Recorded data

---*---

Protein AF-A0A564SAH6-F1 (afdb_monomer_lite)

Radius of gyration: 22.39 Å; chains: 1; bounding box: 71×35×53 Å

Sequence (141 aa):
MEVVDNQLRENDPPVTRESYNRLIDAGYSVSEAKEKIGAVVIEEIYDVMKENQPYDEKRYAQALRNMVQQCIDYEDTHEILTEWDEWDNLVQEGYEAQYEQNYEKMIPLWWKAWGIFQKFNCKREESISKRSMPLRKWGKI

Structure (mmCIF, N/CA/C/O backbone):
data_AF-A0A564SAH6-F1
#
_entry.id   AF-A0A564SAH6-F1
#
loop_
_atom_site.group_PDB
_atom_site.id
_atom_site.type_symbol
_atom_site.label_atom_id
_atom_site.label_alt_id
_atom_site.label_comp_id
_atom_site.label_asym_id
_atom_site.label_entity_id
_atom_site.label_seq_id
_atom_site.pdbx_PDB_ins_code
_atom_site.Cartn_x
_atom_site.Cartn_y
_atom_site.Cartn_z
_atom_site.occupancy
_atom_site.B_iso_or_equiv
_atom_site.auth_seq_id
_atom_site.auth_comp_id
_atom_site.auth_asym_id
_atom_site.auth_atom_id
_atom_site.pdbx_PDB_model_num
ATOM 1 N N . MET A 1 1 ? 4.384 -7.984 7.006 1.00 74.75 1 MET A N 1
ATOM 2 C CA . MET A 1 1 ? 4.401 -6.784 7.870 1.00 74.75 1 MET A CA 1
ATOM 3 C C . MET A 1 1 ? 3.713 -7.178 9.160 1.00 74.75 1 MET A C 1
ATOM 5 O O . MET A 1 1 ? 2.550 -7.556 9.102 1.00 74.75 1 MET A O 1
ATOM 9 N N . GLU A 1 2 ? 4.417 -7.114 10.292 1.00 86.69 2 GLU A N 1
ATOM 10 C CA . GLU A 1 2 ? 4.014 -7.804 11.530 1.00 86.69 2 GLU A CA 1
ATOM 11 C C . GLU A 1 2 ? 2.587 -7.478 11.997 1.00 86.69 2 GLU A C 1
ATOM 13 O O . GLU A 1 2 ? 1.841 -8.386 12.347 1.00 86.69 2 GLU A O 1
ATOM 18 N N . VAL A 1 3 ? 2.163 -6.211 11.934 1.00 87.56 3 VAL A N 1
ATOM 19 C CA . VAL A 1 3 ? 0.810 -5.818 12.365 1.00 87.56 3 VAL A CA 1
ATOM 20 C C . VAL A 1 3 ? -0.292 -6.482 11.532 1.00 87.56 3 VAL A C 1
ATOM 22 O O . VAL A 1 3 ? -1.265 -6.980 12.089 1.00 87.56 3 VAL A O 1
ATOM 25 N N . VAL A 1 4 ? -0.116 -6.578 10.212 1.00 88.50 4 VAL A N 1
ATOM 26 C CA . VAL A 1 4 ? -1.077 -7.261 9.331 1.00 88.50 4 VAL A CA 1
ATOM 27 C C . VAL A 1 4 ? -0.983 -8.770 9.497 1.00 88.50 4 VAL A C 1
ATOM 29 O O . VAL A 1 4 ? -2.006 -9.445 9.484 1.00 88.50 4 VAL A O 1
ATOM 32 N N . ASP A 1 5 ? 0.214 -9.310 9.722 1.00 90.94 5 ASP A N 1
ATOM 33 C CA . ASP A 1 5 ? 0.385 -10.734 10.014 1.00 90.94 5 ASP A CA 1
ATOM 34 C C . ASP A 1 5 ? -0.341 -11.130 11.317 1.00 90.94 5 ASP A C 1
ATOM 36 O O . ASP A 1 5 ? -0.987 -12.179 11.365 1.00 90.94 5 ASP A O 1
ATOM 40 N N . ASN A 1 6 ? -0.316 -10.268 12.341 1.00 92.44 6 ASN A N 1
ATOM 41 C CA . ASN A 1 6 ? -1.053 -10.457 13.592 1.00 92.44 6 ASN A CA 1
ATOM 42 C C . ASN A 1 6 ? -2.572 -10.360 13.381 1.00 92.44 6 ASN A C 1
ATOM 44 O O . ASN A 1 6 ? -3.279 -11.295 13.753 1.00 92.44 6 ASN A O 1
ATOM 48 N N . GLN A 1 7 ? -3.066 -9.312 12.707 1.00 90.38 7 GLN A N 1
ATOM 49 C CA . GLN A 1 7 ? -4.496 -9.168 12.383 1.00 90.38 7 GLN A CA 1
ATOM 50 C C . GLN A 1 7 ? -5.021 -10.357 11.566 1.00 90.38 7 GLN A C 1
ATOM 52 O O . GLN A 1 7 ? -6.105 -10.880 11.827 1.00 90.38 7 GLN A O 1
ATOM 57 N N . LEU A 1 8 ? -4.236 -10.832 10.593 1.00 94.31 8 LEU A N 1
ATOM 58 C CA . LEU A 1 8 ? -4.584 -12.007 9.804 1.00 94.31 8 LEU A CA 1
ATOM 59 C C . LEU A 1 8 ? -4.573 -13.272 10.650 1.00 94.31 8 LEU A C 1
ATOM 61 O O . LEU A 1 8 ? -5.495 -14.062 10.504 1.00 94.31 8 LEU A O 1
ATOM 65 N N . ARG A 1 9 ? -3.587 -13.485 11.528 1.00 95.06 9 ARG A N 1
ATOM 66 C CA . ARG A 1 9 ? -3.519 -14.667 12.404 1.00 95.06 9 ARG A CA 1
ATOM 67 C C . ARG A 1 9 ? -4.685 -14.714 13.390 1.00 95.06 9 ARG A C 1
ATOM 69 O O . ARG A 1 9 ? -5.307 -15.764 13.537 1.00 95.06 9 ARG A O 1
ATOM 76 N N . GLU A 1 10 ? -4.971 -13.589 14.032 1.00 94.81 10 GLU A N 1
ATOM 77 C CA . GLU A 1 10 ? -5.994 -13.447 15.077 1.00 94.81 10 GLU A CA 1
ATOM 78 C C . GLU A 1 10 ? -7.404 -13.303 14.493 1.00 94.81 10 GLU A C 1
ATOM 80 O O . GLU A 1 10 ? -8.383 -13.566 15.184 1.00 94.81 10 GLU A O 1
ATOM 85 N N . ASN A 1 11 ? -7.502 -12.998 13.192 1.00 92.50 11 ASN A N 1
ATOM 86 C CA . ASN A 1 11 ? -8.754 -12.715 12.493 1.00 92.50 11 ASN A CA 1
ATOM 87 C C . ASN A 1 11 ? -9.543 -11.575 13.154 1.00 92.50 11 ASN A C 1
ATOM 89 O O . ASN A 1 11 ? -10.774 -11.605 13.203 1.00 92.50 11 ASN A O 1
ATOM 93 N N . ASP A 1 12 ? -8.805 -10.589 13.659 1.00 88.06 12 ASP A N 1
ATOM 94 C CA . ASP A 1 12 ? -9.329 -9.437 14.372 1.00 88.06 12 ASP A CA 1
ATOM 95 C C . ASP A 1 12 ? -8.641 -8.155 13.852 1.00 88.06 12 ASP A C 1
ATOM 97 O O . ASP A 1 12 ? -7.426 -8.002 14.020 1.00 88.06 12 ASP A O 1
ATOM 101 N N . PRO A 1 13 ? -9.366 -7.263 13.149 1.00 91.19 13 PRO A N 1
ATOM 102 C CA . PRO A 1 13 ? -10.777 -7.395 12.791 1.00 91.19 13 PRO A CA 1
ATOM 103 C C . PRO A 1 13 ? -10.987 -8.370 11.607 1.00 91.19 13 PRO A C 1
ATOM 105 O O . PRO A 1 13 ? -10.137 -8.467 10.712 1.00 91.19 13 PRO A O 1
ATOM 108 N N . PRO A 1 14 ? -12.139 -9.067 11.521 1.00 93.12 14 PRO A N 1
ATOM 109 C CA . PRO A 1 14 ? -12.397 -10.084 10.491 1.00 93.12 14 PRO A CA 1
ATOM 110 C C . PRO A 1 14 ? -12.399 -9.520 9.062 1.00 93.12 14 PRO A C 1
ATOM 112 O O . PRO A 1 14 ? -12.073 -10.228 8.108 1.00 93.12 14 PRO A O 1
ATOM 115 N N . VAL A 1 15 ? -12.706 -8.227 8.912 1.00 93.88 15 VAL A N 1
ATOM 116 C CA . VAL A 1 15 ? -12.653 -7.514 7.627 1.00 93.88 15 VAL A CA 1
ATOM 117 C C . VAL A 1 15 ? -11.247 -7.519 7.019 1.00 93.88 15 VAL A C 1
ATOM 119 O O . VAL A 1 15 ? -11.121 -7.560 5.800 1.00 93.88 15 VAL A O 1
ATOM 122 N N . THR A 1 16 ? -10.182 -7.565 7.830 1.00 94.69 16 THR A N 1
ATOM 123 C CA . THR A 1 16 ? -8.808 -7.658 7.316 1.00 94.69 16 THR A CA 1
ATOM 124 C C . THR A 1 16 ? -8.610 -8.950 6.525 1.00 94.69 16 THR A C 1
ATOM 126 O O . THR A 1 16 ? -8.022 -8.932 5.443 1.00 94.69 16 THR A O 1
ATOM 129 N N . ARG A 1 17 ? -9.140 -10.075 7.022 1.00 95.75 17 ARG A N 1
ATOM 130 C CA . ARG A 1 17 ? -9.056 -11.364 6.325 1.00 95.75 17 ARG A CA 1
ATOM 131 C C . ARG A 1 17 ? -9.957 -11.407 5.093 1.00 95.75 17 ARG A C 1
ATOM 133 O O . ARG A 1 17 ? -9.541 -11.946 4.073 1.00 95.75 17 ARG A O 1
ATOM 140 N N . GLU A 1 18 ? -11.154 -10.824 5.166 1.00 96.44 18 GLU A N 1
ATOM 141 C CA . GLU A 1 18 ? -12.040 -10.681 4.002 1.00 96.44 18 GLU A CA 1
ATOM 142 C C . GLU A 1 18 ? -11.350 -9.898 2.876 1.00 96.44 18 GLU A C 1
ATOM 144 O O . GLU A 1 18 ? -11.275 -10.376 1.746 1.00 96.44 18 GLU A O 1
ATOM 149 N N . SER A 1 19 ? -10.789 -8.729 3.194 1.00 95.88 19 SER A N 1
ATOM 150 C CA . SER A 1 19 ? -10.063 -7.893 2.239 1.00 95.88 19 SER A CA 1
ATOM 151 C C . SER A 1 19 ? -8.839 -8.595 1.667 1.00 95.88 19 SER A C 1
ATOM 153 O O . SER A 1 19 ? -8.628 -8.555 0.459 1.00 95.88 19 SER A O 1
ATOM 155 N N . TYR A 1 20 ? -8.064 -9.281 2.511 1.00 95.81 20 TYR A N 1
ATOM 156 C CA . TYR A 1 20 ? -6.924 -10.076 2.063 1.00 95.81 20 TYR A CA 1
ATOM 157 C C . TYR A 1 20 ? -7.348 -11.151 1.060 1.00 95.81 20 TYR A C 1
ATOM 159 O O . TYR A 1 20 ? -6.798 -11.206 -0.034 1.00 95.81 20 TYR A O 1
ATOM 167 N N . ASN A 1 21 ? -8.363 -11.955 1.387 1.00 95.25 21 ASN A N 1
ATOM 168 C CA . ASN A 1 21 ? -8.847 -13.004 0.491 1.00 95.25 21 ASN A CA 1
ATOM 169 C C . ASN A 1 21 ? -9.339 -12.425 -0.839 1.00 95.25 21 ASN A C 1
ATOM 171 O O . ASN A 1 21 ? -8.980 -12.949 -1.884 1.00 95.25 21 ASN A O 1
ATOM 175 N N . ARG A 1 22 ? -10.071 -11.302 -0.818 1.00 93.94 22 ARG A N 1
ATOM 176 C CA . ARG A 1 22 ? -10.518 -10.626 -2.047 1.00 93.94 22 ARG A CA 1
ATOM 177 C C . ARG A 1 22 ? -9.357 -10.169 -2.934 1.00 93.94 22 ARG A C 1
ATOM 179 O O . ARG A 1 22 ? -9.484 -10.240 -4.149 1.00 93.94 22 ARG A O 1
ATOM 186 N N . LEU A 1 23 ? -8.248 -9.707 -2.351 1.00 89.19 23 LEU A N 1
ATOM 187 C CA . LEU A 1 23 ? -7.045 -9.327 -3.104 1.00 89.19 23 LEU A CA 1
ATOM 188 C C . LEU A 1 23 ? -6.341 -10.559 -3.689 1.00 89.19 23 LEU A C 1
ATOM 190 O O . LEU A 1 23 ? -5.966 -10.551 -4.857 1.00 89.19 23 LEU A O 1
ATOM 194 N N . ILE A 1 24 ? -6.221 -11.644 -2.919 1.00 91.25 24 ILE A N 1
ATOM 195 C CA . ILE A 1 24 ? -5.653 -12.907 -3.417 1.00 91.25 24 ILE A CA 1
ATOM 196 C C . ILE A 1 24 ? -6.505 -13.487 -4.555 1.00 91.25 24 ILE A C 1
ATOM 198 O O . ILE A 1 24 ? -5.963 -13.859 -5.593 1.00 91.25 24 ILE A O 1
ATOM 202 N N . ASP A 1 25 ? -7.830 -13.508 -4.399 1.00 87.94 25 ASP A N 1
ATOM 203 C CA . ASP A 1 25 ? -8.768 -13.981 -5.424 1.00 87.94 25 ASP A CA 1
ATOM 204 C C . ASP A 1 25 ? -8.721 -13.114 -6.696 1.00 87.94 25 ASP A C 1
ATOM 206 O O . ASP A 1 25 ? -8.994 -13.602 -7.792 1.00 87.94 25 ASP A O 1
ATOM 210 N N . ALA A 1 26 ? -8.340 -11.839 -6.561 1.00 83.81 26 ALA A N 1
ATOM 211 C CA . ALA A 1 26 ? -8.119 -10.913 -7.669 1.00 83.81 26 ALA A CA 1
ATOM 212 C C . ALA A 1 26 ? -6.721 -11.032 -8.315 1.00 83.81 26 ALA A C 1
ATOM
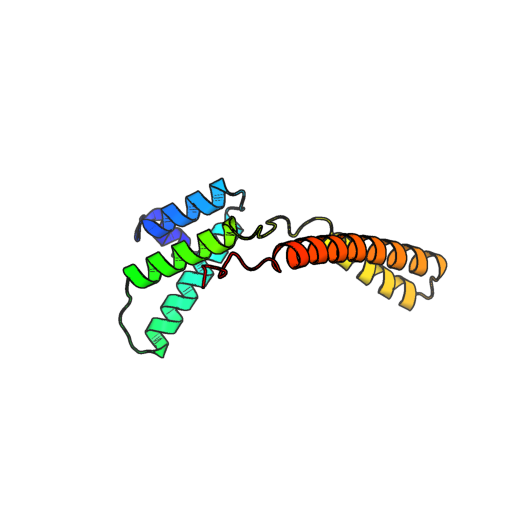 214 O O . ALA A 1 26 ? -6.440 -10.307 -9.266 1.00 83.81 26 ALA A O 1
ATOM 215 N N . GLY A 1 27 ? -5.856 -11.935 -7.836 1.00 84.62 27 GLY A N 1
ATOM 216 C CA . GLY A 1 27 ? -4.556 -12.243 -8.449 1.00 84.62 27 GLY A CA 1
ATOM 217 C C . GLY A 1 27 ? -3.345 -11.538 -7.834 1.00 84.62 27 GLY A C 1
ATOM 218 O O . GLY A 1 27 ? -2.244 -11.651 -8.366 1.00 84.62 27 GLY A O 1
ATOM 219 N N . TYR A 1 28 ? -3.516 -10.841 -6.714 1.00 83.12 28 TYR A N 1
ATOM 220 C CA . TYR A 1 28 ? -2.440 -10.101 -6.062 1.00 83.12 28 TYR A CA 1
ATOM 221 C C . TYR A 1 28 ? -1.495 -11.071 -5.361 1.00 83.12 28 TYR A C 1
ATOM 223 O O . TYR A 1 28 ? -1.922 -12.077 -4.780 1.00 83.12 28 TYR A O 1
ATOM 231 N N . SER A 1 29 ? -0.206 -10.742 -5.329 1.00 85.00 29 SER A N 1
ATOM 232 C CA . SER A 1 29 ? 0.731 -11.494 -4.506 1.00 85.00 29 SER A CA 1
ATOM 233 C C . SER A 1 29 ? 0.440 -11.298 -3.014 1.00 85.00 29 SER A C 1
ATOM 235 O O . SER A 1 29 ? -0.137 -10.305 -2.561 1.00 85.00 29 SER A O 1
ATOM 237 N N . VAL A 1 30 ? 0.915 -12.247 -2.205 1.00 87.06 30 VAL A N 1
ATOM 238 C CA . VAL A 1 30 ? 0.816 -12.172 -0.741 1.00 87.06 30 VAL A CA 1
ATOM 239 C C . VAL A 1 30 ? 1.482 -10.906 -0.188 1.00 87.06 30 VAL A C 1
ATOM 241 O O . VAL A 1 30 ? 0.995 -10.359 0.801 1.00 87.06 30 VAL A O 1
ATOM 244 N N . SER A 1 31 ? 2.586 -10.445 -0.791 1.00 84.62 31 SER A N 1
ATOM 245 C CA . SER A 1 31 ? 3.270 -9.222 -0.342 1.00 84.62 31 SER A CA 1
ATOM 246 C C . SER A 1 31 ? 2.425 -7.988 -0.632 1.00 84.62 31 SER A C 1
ATOM 248 O O . SER A 1 31 ? 2.121 -7.238 0.292 1.00 84.62 31 SER A O 1
ATOM 250 N N . GLU A 1 32 ? 1.950 -7.837 -1.871 1.00 82.69 32 GLU A N 1
ATOM 251 C CA . GLU A 1 32 ? 1.142 -6.686 -2.295 1.00 82.69 32 GLU A CA 1
ATOM 252 C C . GLU A 1 32 ? -0.155 -6.577 -1.495 1.00 82.69 32 GLU A C 1
ATOM 254 O O . GLU A 1 32 ? -0.520 -5.496 -1.031 1.00 82.69 32 GLU A O 1
ATOM 259 N N . ALA A 1 33 ? -0.835 -7.705 -1.266 1.00 88.25 33 ALA A N 1
ATOM 260 C CA . ALA A 1 33 ? -2.043 -7.727 -0.453 1.00 88.25 33 ALA A CA 1
ATOM 261 C C . ALA A 1 33 ? -1.769 -7.213 0.972 1.00 88.25 33 ALA A C 1
ATOM 263 O O . ALA A 1 33 ? -2.537 -6.418 1.515 1.00 88.25 33 ALA A O 1
ATOM 264 N N . LYS A 1 34 ? -0.645 -7.620 1.577 1.00 89.75 34 LYS A N 1
ATOM 265 C CA . LYS A 1 34 ? -0.251 -7.167 2.919 1.00 89.75 34 LYS A CA 1
ATOM 266 C C . LYS A 1 34 ? 0.187 -5.705 2.946 1.00 89.75 34 LYS A C 1
ATOM 268 O O . LYS A 1 34 ? -0.102 -5.022 3.925 1.00 89.75 34 LYS A O 1
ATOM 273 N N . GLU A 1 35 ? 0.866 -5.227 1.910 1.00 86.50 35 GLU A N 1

---*---

Beginning at the line with "ATOM 215 N N" and stopping after the line with "ATOM 231 N N", please write out every line of the data above exactly and nothing else.

» **Task result**
ATOM 215 N N . GLY A 1 27 ? -5.856 -11.935 -7.836 1.00 84.62 27 GLY A N 1
ATOM 216 C CA . GLY A 1 27 ? -4.556 -12.243 -8.449 1.00 84.62 27 GLY A CA 1
ATOM 217 C C . GLY A 1 27 ? -3.345 -11.538 -7.834 1.00 84.62 27 GLY A C 1
ATOM 218 O O . GLY A 1 27 ? -2.244 -11.651 -8.366 1.00 84.62 27 GLY A O 1
ATOM 219 N N . TYR A 1 28 ? -3.516 -10.841 -6.714 1.00 83.12 28 TYR A N 1
ATOM 220 C CA . TYR A 1 28 ? -2.440 -10.101 -6.062 1.00 83.12 28 TYR A CA 1
ATOM 221 C C . TYR A 1 28 ? -1.495 -11.071 -5.361 1.00 83.12 28 TYR A C 1
ATOM 223 O O . TYR A 1 28 ? -1.922 -12.077 -4.780 1.00 83.12 28 TYR A O 1
ATOM 231 N N . SER A 1 29 ? -0.206 -10.742 -5.329 1.00 85.00 29 SER A N 1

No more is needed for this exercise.